Si la solution est délicate, c’est seulement en raison d’un concours de circonstances.
Une temporalité discutable
Seule la chronologie des opérations semble pouvoir expliquer la difficulté de l’arrêt.
Au moment de l’audience des plaidoiries, la magistrate déléguée était présidente de chambre. Il n’y avait aucun obstacle en droit pour qu’elle signe l’ordonnance en théorie. C’est seulement parce que la magistrate en question a pris sa retraite avant la date du prononcé que la critique est permise. Il aurait fallu qu’un magistrat, en fonction au moment de ladite mise à disposition, signe la décision. Or, l’ordonnance est signée par un magistrat honoraire. Et c’est précisément là où le bât blesse même si entre le moment de l’audience et celui de la mise à disposition, il n’y a que le statut officiel qui a disparu. Mais c’est bien suffisant à entacher l’ordonnance de nullité.

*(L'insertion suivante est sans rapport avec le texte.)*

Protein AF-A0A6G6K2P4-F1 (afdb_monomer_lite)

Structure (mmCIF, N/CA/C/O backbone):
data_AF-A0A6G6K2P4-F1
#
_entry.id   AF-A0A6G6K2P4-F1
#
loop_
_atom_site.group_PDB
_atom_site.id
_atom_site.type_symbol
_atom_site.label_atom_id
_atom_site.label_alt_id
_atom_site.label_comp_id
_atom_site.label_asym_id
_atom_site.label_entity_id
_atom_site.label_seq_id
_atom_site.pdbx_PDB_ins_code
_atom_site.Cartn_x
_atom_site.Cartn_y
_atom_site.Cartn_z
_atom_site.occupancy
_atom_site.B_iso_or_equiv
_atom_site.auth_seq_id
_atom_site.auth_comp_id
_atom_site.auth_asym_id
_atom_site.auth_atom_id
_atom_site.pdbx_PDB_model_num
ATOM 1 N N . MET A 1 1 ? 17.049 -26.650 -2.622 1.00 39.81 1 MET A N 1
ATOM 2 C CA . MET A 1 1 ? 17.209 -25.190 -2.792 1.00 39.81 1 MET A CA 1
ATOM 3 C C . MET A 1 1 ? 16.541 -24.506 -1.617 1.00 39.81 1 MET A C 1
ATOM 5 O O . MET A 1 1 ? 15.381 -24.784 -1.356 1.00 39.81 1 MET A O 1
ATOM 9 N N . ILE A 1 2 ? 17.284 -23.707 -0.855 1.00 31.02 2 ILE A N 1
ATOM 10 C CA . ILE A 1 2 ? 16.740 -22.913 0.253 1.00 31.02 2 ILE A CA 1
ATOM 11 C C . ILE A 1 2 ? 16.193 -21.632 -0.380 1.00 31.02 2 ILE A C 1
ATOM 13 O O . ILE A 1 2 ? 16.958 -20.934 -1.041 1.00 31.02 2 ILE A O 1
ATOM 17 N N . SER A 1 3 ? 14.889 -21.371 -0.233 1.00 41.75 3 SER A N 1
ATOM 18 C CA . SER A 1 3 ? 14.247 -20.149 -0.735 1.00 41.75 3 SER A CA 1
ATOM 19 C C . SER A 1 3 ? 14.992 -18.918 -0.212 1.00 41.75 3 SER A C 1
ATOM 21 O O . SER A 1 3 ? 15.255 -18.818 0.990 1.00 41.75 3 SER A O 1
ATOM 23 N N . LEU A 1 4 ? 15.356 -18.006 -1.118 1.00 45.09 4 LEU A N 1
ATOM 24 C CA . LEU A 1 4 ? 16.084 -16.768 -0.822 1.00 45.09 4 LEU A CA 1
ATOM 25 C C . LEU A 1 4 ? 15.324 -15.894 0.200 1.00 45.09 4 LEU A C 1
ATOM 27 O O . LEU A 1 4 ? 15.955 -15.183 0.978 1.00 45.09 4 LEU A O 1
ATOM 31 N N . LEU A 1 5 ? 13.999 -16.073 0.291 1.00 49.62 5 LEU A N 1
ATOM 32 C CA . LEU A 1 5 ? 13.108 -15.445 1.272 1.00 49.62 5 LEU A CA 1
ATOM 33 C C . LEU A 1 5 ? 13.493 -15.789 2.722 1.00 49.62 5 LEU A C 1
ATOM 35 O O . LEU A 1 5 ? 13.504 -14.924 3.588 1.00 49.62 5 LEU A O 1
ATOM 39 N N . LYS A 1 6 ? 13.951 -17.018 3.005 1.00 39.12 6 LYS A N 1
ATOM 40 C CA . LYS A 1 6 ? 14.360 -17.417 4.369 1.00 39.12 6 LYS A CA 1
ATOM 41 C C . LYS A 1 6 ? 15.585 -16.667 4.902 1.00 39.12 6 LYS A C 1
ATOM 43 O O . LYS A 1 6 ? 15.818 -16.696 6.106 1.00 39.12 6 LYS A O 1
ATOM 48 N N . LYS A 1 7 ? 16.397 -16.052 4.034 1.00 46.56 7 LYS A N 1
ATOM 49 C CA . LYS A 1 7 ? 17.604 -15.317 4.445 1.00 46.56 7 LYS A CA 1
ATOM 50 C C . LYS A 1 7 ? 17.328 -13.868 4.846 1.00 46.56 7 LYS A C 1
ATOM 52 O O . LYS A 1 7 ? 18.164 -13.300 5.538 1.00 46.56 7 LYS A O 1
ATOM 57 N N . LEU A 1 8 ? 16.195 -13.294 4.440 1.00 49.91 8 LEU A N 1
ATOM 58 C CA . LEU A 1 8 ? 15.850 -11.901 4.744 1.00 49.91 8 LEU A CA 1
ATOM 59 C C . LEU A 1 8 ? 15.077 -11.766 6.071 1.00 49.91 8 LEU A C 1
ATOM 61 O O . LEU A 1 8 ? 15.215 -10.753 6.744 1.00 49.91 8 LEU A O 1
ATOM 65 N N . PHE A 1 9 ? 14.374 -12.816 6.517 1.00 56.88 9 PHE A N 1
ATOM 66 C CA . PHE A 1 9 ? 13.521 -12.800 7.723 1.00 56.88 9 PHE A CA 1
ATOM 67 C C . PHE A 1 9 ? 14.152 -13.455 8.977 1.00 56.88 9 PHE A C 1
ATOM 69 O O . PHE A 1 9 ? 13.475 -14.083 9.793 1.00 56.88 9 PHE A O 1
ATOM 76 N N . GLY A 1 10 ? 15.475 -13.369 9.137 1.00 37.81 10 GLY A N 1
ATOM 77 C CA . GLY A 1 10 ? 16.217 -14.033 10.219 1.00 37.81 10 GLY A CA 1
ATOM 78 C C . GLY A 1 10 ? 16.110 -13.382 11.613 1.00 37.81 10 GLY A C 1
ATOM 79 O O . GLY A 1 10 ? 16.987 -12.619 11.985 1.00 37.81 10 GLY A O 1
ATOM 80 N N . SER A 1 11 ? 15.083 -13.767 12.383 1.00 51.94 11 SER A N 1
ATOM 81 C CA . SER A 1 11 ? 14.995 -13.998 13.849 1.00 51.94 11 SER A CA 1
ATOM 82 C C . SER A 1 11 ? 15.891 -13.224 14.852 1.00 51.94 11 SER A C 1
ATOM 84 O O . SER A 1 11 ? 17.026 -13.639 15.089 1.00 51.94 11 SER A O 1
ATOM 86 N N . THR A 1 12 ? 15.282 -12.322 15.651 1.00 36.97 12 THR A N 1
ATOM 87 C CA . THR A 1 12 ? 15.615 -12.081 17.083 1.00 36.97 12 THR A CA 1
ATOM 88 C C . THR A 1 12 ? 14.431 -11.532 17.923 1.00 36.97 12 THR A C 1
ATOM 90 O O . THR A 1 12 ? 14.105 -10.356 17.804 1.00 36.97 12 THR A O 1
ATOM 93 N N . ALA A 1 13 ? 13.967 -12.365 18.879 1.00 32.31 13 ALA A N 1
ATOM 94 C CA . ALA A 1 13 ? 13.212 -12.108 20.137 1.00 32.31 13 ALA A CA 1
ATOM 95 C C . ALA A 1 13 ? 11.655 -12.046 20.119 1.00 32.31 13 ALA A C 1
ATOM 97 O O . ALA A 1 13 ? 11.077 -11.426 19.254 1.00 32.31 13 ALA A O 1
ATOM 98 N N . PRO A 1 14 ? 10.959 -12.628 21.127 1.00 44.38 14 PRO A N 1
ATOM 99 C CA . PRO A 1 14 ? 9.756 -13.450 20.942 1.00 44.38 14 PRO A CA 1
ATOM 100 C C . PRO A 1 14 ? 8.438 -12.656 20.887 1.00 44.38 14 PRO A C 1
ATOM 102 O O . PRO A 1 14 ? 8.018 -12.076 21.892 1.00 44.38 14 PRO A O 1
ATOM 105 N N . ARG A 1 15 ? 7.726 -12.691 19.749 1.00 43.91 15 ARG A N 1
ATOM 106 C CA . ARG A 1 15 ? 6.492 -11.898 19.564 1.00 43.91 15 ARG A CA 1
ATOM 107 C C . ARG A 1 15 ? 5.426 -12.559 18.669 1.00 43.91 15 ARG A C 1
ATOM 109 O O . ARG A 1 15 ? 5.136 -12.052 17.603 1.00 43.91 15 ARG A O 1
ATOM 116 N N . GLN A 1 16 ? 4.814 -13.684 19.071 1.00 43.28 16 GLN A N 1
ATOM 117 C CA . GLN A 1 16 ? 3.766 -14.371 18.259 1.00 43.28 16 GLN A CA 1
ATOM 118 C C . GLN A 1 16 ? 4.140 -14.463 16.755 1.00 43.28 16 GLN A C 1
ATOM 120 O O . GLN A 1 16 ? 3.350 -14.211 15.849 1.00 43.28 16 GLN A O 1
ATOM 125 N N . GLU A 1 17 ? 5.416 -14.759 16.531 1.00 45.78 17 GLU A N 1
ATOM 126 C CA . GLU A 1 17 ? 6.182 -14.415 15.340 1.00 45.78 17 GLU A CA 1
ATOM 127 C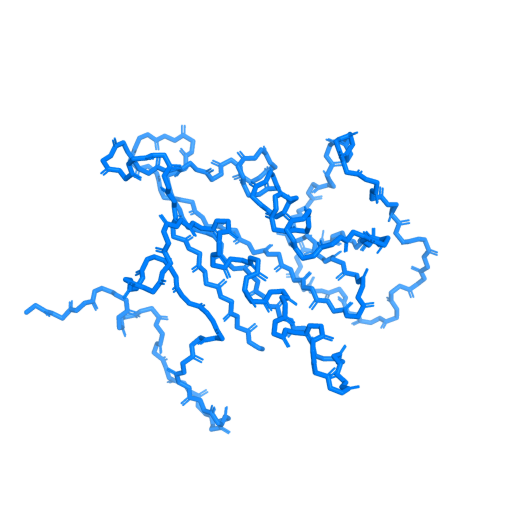 C . GLU A 1 17 ? 6.131 -15.523 14.294 1.00 45.78 17 GLU A C 1
ATOM 129 O O . GLU A 1 17 ? 6.377 -16.691 14.605 1.00 45.78 17 GLU A O 1
ATOM 134 N N . GLY A 1 18 ? 5.915 -15.141 13.035 1.00 50.56 18 GLY A N 1
ATOM 135 C CA . GLY A 1 18 ? 6.540 -15.880 11.941 1.00 50.56 18 GLY A CA 1
ATOM 136 C C . GLY A 1 18 ? 5.803 -15.923 10.613 1.00 50.56 18 GLY A C 1
ATOM 137 O O . GLY A 1 18 ? 6.361 -16.499 9.682 1.00 50.56 18 GLY A O 1
ATOM 138 N N . LYS A 1 19 ? 4.595 -15.360 10.484 1.00 54.78 19 LYS A N 1
ATOM 139 C CA . LYS A 1 19 ? 3.955 -15.246 9.169 1.00 54.78 19 LYS A CA 1
ATOM 140 C C . LYS A 1 19 ? 3.485 -13.824 8.892 1.00 54.78 19 LYS A C 1
ATOM 142 O O . LYS A 1 19 ? 2.845 -13.244 9.772 1.00 54.78 19 LYS A O 1
ATOM 147 N N . PRO A 1 20 ? 3.788 -13.287 7.698 1.00 64.94 20 PRO A N 1
ATOM 148 C CA . PRO A 1 20 ? 3.204 -12.033 7.261 1.00 64.94 20 PRO A CA 1
ATOM 149 C C . PRO A 1 20 ? 1.675 -12.151 7.281 1.00 64.94 20 PRO A C 1
ATOM 151 O O . PRO A 1 20 ? 1.105 -13.233 7.117 1.00 64.94 20 PRO A O 1
ATOM 154 N N . PHE A 1 21 ? 1.008 -11.028 7.530 1.00 80.06 21 PHE A N 1
ATOM 155 C CA . PHE A 1 21 ? -0.448 -10.911 7.495 1.00 80.06 21 PHE A CA 1
ATOM 156 C C . PHE A 1 21 ? -1.009 -11.276 6.112 1.00 80.06 21 PHE A C 1
ATOM 158 O O . PHE A 1 21 ? -2.104 -11.834 6.003 1.00 80.06 21 PHE A O 1
ATOM 165 N N . MET A 1 22 ? -0.228 -10.979 5.074 1.00 91.31 22 MET A N 1
ATOM 166 C CA . MET A 1 22 ? -0.448 -11.343 3.680 1.00 91.31 22 MET A CA 1
ATOM 167 C C . MET A 1 22 ? 0.909 -11.367 2.963 1.00 91.31 22 MET A C 1
ATOM 169 O O . MET A 1 22 ? 1.766 -10.536 3.262 1.00 91.31 22 MET A O 1
ATOM 173 N N . GLU A 1 23 ? 1.106 -12.308 2.043 1.00 91.94 23 GLU A N 1
ATOM 174 C CA . GLU A 1 23 ? 2.243 -12.346 1.119 1.00 91.94 23 GLU A CA 1
ATOM 175 C C . GLU A 1 23 ? 1.719 -12.715 -0.267 1.00 91.94 23 GLU A C 1
ATOM 177 O O . GLU A 1 23 ? 0.846 -13.569 -0.406 1.00 91.94 23 GLU A O 1
ATOM 182 N N . HIS A 1 24 ? 2.250 -12.055 -1.283 1.00 93.19 24 HIS A N 1
ATOM 183 C CA . HIS A 1 24 ? 1.977 -12.317 -2.680 1.00 93.19 24 HIS A CA 1
ATOM 184 C C . HIS A 1 24 ? 3.277 -12.145 -3.479 1.00 93.19 24 HIS A C 1
ATOM 186 O O . HIS A 1 24 ? 3.998 -11.174 -3.235 1.00 93.19 24 HIS A O 1
ATOM 192 N N . PRO A 1 25 ? 3.585 -13.033 -4.438 1.00 90.19 25 PRO A N 1
ATOM 193 C CA . PRO A 1 25 ? 2.833 -14.237 -4.792 1.00 90.19 25 PRO A CA 1
ATOM 194 C C . PRO A 1 25 ? 3.065 -15.400 -3.812 1.00 90.19 25 PRO A C 1
ATOM 196 O O . PRO A 1 25 ? 4.200 -15.791 -3.548 1.00 90.19 25 PRO A O 1
ATOM 199 N N . ASP A 1 26 ? 1.984 -16.015 -3.325 1.00 88.81 26 ASP A N 1
ATOM 200 C CA . ASP A 1 26 ? 2.011 -17.272 -2.553 1.00 88.81 26 ASP A CA 1
ATOM 201 C C . ASP A 1 26 ? 1.074 -18.359 -3.135 1.00 88.81 26 ASP A C 1
ATOM 203 O O . ASP A 1 26 ? 0.999 -19.475 -2.615 1.00 88.81 26 ASP A O 1
ATOM 207 N N . GLY A 1 27 ? 0.386 -18.041 -4.241 1.00 86.75 27 GLY A N 1
ATOM 208 C CA . GLY A 1 27 ? -0.622 -18.884 -4.891 1.00 86.75 27 GLY A CA 1
ATOM 209 C C . GLY A 1 27 ? -2.052 -18.697 -4.368 1.00 86.75 27 GLY A C 1
ATOM 210 O O . GLY A 1 27 ? -2.954 -19.377 -4.855 1.00 86.75 27 GLY A O 1
ATOM 211 N N . THR A 1 28 ? -2.274 -17.803 -3.400 1.00 92.00 28 THR A N 1
ATOM 212 C CA . THR A 1 28 ? -3.599 -17.492 -2.841 1.00 92.00 28 THR A CA 1
ATOM 213 C C . THR A 1 28 ? -4.338 -16.423 -3.647 1.00 92.00 28 THR A C 1
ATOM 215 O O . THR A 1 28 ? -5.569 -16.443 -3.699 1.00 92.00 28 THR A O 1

Tout ceci vient donc créer un retour à la case départ pour une erreur finalement assez marginale, penseront probablement à juste titre certains lecteurs. Dans beaucoup de situations, le magistrat délégué qui part à la retraite ne devient pas nécessairement magistrat honoraire et il est donc substitué dans ses fonctions par un de ses collègues au moment du prononcé de l’ordonnance. L’exercice, en l’espèce, des fonctions de magistrate honoraire exerçant des fonctions juridictionnelles par la présidente de chambre en question a permis de distiller le doute sur sa possibilité de rendre l’ordonnance. La publication de l’arrêt du 21 décembre 2023 au Bulletin invitera les cours d’appel à une certaine vigilance sur ce point.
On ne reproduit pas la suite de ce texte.